Related issues: https://github.com/DLR-RM/stable-baselines3/issues/1712 and https://github.com/DLR-RM/stable-baselines3/issues/772#issuecomment-1048657002

vyeevani commented 9 months ago

I happened to step away from using Gymnasium APIs. I was focused on Brax.

from typing import ClassVar, Optional

from brax.envs.base import PipelineEnv
from brax.io import image
# import gym
# from gym import spaces
import gymnasium
import gymnasium as gym
from gymnasium import spaces
from gymnasium.vector import utils
import jax
import jax.numpy as jp
import numpy as np

from stable_baselines3.common.vec_env.base_vec_env import VecEnvIndices

class SB3Wrapper(VecEnv):
  def __init__(self,
               env: PipelineEnv,
               seed: int = 0,
               info_keys: Optional[Sequence[str]] = None,
               backend: Optional[str] = None):
    self._env = env
    self.info_keys = info_keys
    self.metadata = {
        'render.modes': ['human', 'rgb_array'],
        'video.frames_per_second': 1 / self._env.dt
    }
    if not hasattr(self._env, 'batch_size'):
      raise ValueError('underlying env must be batched')

    if not hasattr(self._env, 'episode_length'):
      raise ValueError('underlying env must be wrapped with an episode wrapper')

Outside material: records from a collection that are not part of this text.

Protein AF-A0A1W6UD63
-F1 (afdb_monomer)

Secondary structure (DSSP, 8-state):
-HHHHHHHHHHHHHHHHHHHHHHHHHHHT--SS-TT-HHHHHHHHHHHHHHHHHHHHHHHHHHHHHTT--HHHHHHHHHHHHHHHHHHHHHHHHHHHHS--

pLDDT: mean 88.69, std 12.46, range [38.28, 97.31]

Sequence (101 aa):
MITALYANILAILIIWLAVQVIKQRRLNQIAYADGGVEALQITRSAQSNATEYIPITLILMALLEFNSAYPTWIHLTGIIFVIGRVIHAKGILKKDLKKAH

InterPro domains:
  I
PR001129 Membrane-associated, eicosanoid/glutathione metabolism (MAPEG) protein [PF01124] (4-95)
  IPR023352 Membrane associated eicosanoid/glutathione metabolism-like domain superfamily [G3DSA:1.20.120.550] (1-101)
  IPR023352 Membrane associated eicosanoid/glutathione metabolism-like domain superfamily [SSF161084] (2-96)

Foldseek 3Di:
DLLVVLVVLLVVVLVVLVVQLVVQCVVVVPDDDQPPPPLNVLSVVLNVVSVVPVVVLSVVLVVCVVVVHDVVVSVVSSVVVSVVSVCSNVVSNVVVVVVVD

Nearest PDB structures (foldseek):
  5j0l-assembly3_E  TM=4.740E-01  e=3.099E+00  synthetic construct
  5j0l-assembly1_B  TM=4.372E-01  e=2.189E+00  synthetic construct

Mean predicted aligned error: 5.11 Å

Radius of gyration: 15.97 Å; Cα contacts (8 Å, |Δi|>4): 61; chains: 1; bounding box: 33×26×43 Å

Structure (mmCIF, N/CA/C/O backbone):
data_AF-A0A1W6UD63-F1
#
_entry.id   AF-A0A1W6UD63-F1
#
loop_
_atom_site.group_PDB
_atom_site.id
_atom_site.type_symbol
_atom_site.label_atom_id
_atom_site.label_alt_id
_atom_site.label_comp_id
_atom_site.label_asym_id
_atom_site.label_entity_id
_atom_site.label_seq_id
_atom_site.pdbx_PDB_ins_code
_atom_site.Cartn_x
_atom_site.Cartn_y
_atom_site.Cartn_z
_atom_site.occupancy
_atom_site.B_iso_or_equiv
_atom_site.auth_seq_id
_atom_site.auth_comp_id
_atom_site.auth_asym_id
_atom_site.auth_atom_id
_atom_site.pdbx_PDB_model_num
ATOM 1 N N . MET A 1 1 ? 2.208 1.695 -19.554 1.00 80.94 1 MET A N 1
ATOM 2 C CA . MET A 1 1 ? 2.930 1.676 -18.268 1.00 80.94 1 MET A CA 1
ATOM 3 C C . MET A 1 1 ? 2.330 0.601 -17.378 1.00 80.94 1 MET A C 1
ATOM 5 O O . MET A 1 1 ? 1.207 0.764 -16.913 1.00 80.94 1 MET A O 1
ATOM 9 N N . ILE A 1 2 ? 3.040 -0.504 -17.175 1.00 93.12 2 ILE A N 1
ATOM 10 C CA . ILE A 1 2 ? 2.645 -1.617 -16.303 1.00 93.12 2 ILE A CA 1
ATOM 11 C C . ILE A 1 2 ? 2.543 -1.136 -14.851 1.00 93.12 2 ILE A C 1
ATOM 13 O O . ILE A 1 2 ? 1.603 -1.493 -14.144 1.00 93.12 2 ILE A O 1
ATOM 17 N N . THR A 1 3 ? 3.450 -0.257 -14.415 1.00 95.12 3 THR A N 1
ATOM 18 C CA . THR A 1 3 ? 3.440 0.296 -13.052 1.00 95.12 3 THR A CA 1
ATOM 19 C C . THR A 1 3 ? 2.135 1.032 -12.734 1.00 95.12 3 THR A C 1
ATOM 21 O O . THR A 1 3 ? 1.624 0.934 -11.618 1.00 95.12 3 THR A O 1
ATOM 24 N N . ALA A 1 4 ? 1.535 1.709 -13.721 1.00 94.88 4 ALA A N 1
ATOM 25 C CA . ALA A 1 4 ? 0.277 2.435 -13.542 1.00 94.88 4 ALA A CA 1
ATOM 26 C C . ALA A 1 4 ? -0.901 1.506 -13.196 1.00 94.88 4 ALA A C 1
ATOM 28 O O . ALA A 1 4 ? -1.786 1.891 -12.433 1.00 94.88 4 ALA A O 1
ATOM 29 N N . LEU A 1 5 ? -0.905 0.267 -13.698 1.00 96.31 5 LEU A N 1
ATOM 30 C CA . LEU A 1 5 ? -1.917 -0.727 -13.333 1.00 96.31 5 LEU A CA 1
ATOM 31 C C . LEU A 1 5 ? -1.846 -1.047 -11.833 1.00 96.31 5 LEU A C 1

    obs = np.inf * np.ones(self._env.observation_size, dtype='float32')
    obs_space = spaces.Box(-obs, obs, dtype='float32')

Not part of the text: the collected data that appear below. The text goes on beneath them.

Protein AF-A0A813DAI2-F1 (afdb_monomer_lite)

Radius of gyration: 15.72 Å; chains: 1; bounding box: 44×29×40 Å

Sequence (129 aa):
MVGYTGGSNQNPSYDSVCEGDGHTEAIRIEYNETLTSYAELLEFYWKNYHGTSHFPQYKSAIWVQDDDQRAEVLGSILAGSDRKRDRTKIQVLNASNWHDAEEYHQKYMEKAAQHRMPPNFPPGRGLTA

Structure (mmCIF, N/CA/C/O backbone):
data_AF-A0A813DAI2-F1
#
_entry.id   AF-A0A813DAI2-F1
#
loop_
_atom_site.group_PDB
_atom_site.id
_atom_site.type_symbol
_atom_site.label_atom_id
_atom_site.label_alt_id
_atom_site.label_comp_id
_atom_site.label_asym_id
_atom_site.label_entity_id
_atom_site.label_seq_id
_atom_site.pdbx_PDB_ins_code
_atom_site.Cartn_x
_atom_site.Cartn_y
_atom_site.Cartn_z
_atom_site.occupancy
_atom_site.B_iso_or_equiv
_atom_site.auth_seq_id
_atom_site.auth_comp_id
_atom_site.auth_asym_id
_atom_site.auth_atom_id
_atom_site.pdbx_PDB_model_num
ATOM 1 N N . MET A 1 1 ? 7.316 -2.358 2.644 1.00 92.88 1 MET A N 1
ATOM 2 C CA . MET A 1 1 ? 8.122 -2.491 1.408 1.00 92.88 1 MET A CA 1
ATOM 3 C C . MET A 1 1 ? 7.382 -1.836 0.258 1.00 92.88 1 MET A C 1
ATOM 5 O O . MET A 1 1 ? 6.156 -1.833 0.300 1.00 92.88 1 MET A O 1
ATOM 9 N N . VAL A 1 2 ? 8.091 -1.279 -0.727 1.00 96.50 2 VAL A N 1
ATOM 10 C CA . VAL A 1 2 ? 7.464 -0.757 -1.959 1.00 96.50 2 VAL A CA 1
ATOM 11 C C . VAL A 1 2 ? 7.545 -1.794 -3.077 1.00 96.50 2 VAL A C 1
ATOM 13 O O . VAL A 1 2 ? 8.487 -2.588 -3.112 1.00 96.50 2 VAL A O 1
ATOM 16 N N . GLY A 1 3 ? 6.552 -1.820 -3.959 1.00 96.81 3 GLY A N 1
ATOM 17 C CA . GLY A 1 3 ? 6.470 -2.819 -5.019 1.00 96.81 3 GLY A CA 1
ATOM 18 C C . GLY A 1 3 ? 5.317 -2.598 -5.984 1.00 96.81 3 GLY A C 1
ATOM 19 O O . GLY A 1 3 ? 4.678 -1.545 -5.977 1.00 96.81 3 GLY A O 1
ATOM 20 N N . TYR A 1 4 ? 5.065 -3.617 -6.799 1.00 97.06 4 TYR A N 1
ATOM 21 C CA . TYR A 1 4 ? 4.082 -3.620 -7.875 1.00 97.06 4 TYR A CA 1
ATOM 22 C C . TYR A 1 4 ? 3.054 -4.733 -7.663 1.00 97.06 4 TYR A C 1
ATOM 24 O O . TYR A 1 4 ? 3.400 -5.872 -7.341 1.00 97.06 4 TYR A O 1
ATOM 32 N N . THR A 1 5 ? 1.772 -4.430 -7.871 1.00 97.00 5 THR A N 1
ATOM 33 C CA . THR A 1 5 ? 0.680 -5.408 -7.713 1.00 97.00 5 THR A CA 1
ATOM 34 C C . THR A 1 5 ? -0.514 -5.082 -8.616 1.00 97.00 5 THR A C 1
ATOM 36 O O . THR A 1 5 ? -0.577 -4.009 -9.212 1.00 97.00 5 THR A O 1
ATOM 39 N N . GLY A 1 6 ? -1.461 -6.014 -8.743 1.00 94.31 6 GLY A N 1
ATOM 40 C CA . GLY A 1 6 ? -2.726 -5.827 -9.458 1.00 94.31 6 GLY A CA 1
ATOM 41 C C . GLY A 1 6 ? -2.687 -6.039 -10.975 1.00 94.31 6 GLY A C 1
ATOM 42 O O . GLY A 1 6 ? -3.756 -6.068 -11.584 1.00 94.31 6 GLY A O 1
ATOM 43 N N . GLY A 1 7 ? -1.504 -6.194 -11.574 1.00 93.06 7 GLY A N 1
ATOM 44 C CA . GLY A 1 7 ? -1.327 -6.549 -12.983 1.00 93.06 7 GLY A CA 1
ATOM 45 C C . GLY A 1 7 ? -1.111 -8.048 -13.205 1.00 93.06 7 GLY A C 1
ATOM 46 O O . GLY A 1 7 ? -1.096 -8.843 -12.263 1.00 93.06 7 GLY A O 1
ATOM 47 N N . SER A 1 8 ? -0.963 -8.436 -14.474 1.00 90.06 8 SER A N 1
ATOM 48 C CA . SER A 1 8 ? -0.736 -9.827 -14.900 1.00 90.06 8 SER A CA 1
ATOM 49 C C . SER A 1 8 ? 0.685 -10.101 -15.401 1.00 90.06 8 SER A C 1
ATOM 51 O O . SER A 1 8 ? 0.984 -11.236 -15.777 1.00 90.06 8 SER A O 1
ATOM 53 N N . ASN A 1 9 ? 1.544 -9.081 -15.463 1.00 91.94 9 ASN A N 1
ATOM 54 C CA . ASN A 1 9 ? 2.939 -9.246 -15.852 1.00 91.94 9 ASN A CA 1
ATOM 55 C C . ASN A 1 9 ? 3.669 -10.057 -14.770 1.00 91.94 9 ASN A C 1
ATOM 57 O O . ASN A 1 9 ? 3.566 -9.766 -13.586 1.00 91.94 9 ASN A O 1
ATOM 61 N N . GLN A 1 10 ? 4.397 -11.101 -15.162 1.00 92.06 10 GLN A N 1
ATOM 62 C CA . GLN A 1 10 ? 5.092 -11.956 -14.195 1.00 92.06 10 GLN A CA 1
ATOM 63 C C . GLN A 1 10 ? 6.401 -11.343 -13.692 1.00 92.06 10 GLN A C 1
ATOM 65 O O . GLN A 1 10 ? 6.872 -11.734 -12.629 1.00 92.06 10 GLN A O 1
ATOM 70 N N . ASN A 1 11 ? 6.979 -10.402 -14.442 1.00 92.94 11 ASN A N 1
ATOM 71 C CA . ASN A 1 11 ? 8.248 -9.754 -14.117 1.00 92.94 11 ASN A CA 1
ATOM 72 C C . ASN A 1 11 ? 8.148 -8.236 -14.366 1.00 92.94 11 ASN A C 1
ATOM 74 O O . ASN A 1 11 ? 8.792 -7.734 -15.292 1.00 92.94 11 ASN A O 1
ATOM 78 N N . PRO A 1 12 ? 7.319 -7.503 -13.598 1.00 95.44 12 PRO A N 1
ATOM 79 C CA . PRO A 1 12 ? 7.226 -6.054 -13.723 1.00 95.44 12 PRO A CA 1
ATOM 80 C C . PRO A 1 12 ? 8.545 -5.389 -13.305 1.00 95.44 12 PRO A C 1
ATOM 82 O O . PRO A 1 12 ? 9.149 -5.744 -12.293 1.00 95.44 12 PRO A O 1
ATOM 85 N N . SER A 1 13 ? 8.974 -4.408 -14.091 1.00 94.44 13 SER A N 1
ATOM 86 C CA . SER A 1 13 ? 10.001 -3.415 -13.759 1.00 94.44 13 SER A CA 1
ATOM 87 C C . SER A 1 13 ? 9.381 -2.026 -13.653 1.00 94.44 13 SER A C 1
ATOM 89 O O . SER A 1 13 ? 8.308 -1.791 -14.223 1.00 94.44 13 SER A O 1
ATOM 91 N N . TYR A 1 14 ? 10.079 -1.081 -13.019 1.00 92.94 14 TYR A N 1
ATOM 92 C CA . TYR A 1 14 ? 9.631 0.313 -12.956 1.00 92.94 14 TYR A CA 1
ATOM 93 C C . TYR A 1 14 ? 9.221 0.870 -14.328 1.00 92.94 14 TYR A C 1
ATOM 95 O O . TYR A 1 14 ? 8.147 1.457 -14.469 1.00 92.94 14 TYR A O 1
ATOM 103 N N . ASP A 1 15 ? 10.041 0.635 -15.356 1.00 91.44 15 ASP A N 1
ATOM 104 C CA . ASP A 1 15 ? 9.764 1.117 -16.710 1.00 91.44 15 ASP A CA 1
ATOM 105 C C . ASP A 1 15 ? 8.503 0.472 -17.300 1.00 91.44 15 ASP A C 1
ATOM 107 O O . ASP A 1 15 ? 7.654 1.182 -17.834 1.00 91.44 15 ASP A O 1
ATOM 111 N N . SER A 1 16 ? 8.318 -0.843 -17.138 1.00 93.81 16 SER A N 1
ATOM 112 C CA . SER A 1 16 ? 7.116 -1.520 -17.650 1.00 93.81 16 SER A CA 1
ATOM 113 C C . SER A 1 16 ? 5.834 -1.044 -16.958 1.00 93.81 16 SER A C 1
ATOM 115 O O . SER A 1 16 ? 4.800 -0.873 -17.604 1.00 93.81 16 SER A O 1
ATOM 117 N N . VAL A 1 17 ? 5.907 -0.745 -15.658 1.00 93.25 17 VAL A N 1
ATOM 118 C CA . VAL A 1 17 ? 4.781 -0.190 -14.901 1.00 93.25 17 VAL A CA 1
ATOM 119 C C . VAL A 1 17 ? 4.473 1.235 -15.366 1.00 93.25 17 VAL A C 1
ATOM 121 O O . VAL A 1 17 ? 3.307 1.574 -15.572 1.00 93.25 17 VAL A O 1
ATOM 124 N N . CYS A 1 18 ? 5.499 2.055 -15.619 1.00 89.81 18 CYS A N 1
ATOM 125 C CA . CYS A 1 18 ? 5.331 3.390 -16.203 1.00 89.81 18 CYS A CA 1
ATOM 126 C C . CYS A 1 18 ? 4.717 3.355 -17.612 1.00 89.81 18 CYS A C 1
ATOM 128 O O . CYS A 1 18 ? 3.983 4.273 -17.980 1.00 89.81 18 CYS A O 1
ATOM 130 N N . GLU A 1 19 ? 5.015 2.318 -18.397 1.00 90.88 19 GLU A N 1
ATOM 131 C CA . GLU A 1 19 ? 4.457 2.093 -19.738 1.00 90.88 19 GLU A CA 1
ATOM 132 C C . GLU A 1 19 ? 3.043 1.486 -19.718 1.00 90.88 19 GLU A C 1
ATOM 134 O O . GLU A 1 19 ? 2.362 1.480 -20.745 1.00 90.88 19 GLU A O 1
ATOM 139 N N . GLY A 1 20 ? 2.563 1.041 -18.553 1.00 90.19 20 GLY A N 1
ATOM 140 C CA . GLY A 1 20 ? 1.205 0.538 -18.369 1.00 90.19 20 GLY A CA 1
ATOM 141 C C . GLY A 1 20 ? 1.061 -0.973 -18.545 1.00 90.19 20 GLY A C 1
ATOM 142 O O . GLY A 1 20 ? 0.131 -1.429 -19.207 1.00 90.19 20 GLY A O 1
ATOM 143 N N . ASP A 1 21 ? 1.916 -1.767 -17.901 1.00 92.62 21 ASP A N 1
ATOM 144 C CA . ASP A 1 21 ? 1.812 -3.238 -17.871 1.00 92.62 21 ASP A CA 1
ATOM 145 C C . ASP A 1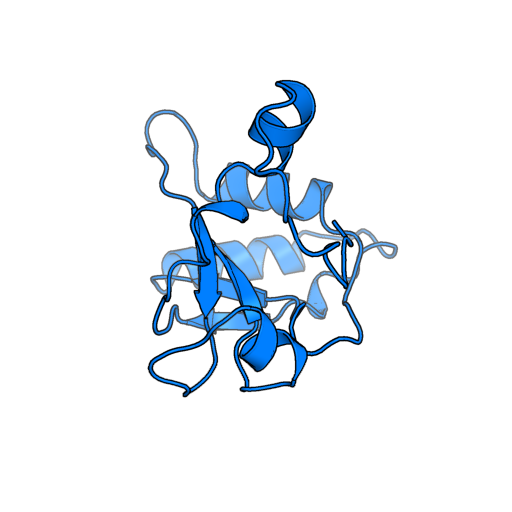 21 ? 0.635 -3.798 -17.033 1.00 92.62 21 ASP A C 1
ATOM 147 O O . ASP A 1 21 ? 0.452 -5.013 -16.906 1.00 92.62 21 ASP A O 1
ATOM 151 N N . GLY A 1 22 ? -0.177 -2.906 -16.461 1.00 91.50 22 GLY A N 1
ATOM 152 C CA . GLY A 1 22 ? -1.356 -3.219 -15.660 1.00 91.50 22 GLY A CA 1
ATOM 153 C C . GLY A 1 22 ? -1.106 -3.270 -14.153 1.00 91.50 22 GLY A C 1
ATOM 154 O O . GLY A 1 22 ? -2.083 -3.255 -13.396 1.00 91.50 22 GLY A O 1
ATOM 155 N N . HIS A 1 23 ? 0.151 -3.290 -13.700 1.00 95.44 23 HIS A N 1
ATOM 156 C CA . HIS A 1 23 ? 0.459 -3.119 -12.285 1.00 95.44 23 HIS A CA 1
ATOM 157 C C . HIS A 1 23 ? 0.310 -1.659 -11.848 1.00 95.44 23 HIS A C 1
ATOM 159 O O . HIS A 1 23 ? 0.251 -0.722 -12.643 1.00 95.44 23 HIS A O 1
ATOM 165 N N . THR A 1 24 ? 0.242 -1.476 -10.536 1.00 95.75 24 THR A N 1
ATOM 166 C CA . THR A 1 24 ? 0.327 -0.178 -9.870 1.00 95.75 24 THR A CA 1
ATOM 167 C C . THR A 1 24 ? 1.409 -0.225 -8.807 1.00 95.75 24 THR A C 1
ATOM 169 O O . THR A 1 24 ? 1.653 -1.283 -8.217 1.00 95.75 24 THR A O 1
ATOM 172 N N . GLU A 1 25 ? 2.023 0.923 -8.538 1.00 95.38 25 GLU A N 1
ATOM 173 C CA . GLU A 1 25 ? 2.865 1.103 -7.364 1.00 95.38 25 GLU A CA 1
ATOM 174 C C . GLU A 1 25 ? 2.022 0.931 -6.097 1.00 95.38 25 GLU A C 1
ATOM 176 O O . GLU A 1 25 ? 0.889 1.415 -6.006 1.00 95.38 25 GLU A O 1
ATOM 181 N N . ALA A 1 26 ? 2.574 0.210 -5.127 1.00 95.62 26 ALA A N 1
ATOM 182 C CA . ALA A 1 26 ? 1.915 -0.105 -3.873 1.00 95.62 26 ALA A CA 1
ATOM 183 C C . ALA A 1 26 ? 2.924 -0.219 -2.724 1.00 95.62 26 ALA A C 1
ATOM 185 O O . ALA A 1 26 ? 4.133 -0.384 -2.918 1.00 95.62 26 ALA A O 1
ATOM 186 N N . ILE A 1 27 ? 2.400 -0.162 -1.499 1.00 95.75 27 ILE A N 1
ATOM 187 C CA . ILE A 1 27 ? 3.159 -0.376 -0.268 1.00 95.75 27 ILE A CA 1
ATOM 188 C C . ILE A 1 27 ? 2.577 -1.591 0.448 1.00 95.75 27 ILE A C 1
ATOM 190 O O . ILE A 1 27 ? 1.390 -1.614 0.766 1.00 95.75 27 ILE A O 1
ATOM 194 N N . ARG A 1 28 ? 3.424 -2.579 0.753 1.00 95.50 28 ARG A N 1
ATOM 195 C CA . ARG A 1 28 ? 3.089 -3.676 1.667 1.00 95.50 28 ARG A CA 1
ATOM 196 C C . ARG A 1 28 ? 3.532 -3.312 3.077 1.00 95.50 28 ARG A C 1
ATOM 198 O O . ARG A 1 28 ? 4.716 -3.027 3.297 1.00 95.50 28 ARG A O 1
ATOM 205 N N . ILE A 1 29 ? 2.588 -3.321 4.011 1.00 95.00 29 ILE A N 1
ATOM 206 C CA . ILE A 1 29 ? 2.825 -3.028 5.424 1.00 95.00 29 ILE A CA 1
ATOM 207 C C . ILE A 1 29 ? 2.710 -4.336 6.199 1.00 95.00 29 ILE A C 1
ATOM 209 O O . ILE A 1 29 ? 1.663 -4.973 6.203 1.00 95.00 29 ILE A O 1
ATOM 213 N N . GLU A 1 30 ? 3.801 -4.719 6.849 1.00 94.75 30 GLU A N 1
ATOM 214 C CA . GLU A 1 30 ? 3.816 -5.764 7.868 1.00 94.75 30 GLU A CA 1
ATOM 215 C C . GLU A 1 30 ? 3.860 -5.053 9.221 1.00 94.75 30 GLU A C 1
ATOM 217 O O . GLU A 1 30 ? 4.681 -4.153 9.422 1.00 94.75 30 GLU A O 1
ATOM 222 N N . TYR A 1 31 ? 2.947 -5.401 10.124 1.00 95.00 31 TYR A N 1
ATOM 223 C CA . TYR A 1 31 ? 2.798 -4.735 11.415 1.00 95.00 31 TYR A CA 1
ATOM 224 C C . TYR A 1 31 ? 2.552 -5.755 12.527 1.00 95.00 31 TYR A C 1
ATOM 226 O O . TYR A 1 31 ? 2.140 -6.884 12.275 1.00 95.00 31 TYR A O 1
ATOM 234 N N . ASN A 1 32 ? 2.844 -5.356 13.765 1.00 96.25 32 ASN A N 1
ATOM 235 C CA . ASN A 1 32 ? 2.562 -6.153 14.951 1.00 96.25 32 ASN A CA 1
ATOM 236 C C . ASN A 1 32 ? 1.270 -5.649 15.601 1.00 96.25 32 ASN A C 1
ATOM 238 O O . ASN A 1 32 ? 1.233 -4.515 16.083 1.00 96.25 32 ASN A O 1
ATOM 242 N N . GLU A 1 33 ? 0.258 -6.511 15.656 1.00 94.56 33 GLU A N 1
ATOM 243 C CA . GLU A 1 33 ? -1.069 -6.216 16.210 1.00 94.56 33 GLU A CA 1
ATOM 244 C C . GLU A 1 33 ? -1.052 -5.797 17.687 1.00 94.56 33 GLU A C 1
ATOM 246 O O . GLU A 1 33 ? -1.978 -5.139 18.155 1.00 94.56 33 GLU A O 1
ATOM 251 N N . THR A 1 34 ? 0.008 -6.123 18.437 1.00 96.88 34 THR A N 1
ATOM 252 C CA . THR A 1 34 ? 0.141 -5.683 19.836 1.00 96.88 34 THR A CA 1
ATOM 253 C C . THR A 1 34 ? 0.633 -4.243 19.982 1.00 96.88 34 THR A C 1
ATOM 255 O O . THR A 1 34 ? 0.552 -3.683 21.075 1.00 96.88 34 THR A O 1
ATOM 258 N N . LEU A 1 35 ? 1.165 -3.650 18.908 1.00 97.44 35 LEU A N 1
ATOM 259 C CA . LEU A 1 35 ? 1.701 -2.286 18.889 1.00 97.44 35 LEU A CA 1
ATOM 260 C C . LEU A 1 35 ? 0.826 -1.327 18.081 1.00 97.44 35 LEU A C 1
ATOM 262 O O . LEU A 1 35 ? 0.814 -0.136 18.378 1.00 97.44 35 LEU A O 1
ATOM 266 N N . THR A 1 36 ? 0.142 -1.826 17.051 1.00 97.06 36 THR A N 1
ATOM 267 C CA . THR A 1 36 ? -0.802 -1.047 16.247 1.00 97.06 36 THR A CA 1
ATOM 268 C C . THR A 1 36 ? -1.867 -1.947 15.631 1.00 97.06 36 THR A C 1
ATOM 270 O O . THR A 1 36 ? -1.633 -3.133 15.420 1.00 97.06 36 THR A O 1
ATOM 273 N N . SER A 1 37 ? -3.027 -1.384 15.316 1.00 96.56 37 SER A N 1
ATOM 274 C CA . SER A 1 37 ? -4.152 -2.087 14.696 1.00 96.56 37 SER A CA 1
ATOM 275 C C . SER A 1 37 ? -4.332 -1.731 13.218 1.00 96.56 37 SER A C 1
ATOM 277 O O . SER A 1 37 ? -3.884 -0.684 12.745 1.00 96.56 37 SER A O 1
ATOM 279 N N . TYR A 1 38 ? -5.062 -2.576 12.487 1.00 96.06 38 TYR A N 1
ATOM 280 C CA . TYR A 1 38 ? -5.448 -2.289 11.104 1.00 96.06 38 TYR A CA 1
ATOM 281 C C . TYR A 1 38 ? -6.245 -0.979 10.991 1.00 96.06 38 TYR A C 1
ATOM 283 O O . TYR A 1 38 ? -5.969 -0.152 10.121 1.00 96.06 38 TYR A O 1
ATOM 291 N N . ALA A 1 39 ? -7.158 -0.731 11.933 1.00 95.00 39 ALA A N 1
ATOM 292 C CA . ALA A 1 39 ? -7.922 0.508 12.023 1.00 95.00 39 ALA A CA 1
ATOM 293 C C . ALA A 1 39 ? -7.035 1.764 12.154 1.00 95.00 39 ALA A C 1
ATOM 295 O O . ALA A 1 39 ? -7.297 2.770 11.492 1.00 95.00 39 ALA A O 1
ATOM 296 N N . GLU A 1 40 ? -5.965 1.717 12.955 1.00 95.94 40 GLU A N 1
ATOM 297 C CA . GLU A 1 40 ? -5.009 2.830 13.080 1.00 95.94 40 GLU A CA 1
ATOM 298 C C . GLU A 1 40 ? -4.214 3.050 11.788 1.00 95.94 40 GLU A C 1
ATOM 300 O O . GLU A 1 40 ? -4.011 4.194 11.371 1.00 95.94 40 GLU A O 1
ATOM 305 N N . LEU A 1 41 ? -3.807 1.970 11.111 1.00 96.19 41 LEU A N 1
ATOM 306 C CA . LEU A 1 41 ? -3.162 2.054 9.798 1.00 96.19 41 LEU A CA 1
ATOM 307 C C . LEU A 1 41 ? -4.102 2.660 8.746 1.00 96.19 41 LEU A C 1
ATOM 309 O O . LEU A 1 41 ? -3.671 3.493 7.945 1.00 96.19 41 LEU A O 1
ATOM 313 N N . LEU A 1 42 ? -5.389 2.305 8.768 1.00 94.56 42 LEU A N 1
ATOM 314 C CA . LEU A 1 42 ? -6.401 2.912 7.903 1.00 94.56 42 LEU A CA 1
ATOM 315 C C . LEU A 1 42 ? -6.607 4.391 8.224 1.00 94.56 42 LEU A C 1
ATOM 317 O O . LEU A 1 42 ? -6.673 5.215 7.313 1.00 94.56 42 LEU A O 1
ATOM 321 N N . GLU A 1 43 ? -6.677 4.766 9.500 1.00 92.69 43 GLU A N 1
ATOM 322 C CA . GLU A 1 43 ? -6.770 6.173 9.891 1.00 92.69 43 GLU A CA 1
ATOM 323 C C . GLU A 1 43 ? -5.556 6.965 9.386 1.00 92.69 43 GLU A C 1
ATOM 325 O O . GLU A 1 43 ? -5.706 8.058 8.825 1.00 92.69 43 GLU A O 1
ATOM 330 N N . PHE A 1 44 ? -4.357 6.396 9.528 1.00 93.56 44 PHE A N 1
ATOM 331 C CA . PHE A 1 44 ? -3.131 6.968 8.988 1.00 93.56 44 PHE A CA 1
ATOM 332 C C . PHE A 1 44 ? -3.201 7.123 7.464 1.00 93.56 44 PHE A C 1
ATOM 334 O O . PHE A 1 44 ? -2.891 8.200 6.948 1.00 93.56 44 PHE A O 1
ATOM 341 N N . TYR A 1 45 ? -3.668 6.104 6.739 1.00 93.00 45 TYR A N 1
ATOM 342 C CA . TYR A 1 45 ? -3.881 6.180 5.294 1.00 93.00 45 TYR A CA 1
ATOM 343 C C . TYR A 1 45 ? -4.821 7.337 4.926 1.00 93.00 45 TYR A C 1
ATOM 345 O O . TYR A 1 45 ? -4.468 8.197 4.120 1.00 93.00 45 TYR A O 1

    action = jax.tree_map(np.array, self._env.sys.actuator.ctrl_range)
    action_space = spaces.Box(action[:, 0], action[:, 1], dtype='float32')

    self.num_envs = self._env.batch_size
    self.observation_space = obs_space
    self.action_space = action_space

    # self.batch_observation_space = utils.batch_space(obs_space, self.num_envs)
    # self.batch_action_space = utils.batch_space(action_space, self.num_envs)

    self.seed(seed)
    self.backend = backend
    self._state = None

    def reset(key):
      key1, key2 = jax.random.split(key)
      state = self._env.reset(key2)
      return state, state.obs, key1

    self._reset = jax.jit(reset, backend=self.backend)

    def step(state, action):
      state = self._env.step(state, action)
      info = {**state.metrics, **state.info}
      return state, state.obs, state.reward, state.done, state.info['truncation'], info

    self._step = jax.jit(step, backend=self.backend)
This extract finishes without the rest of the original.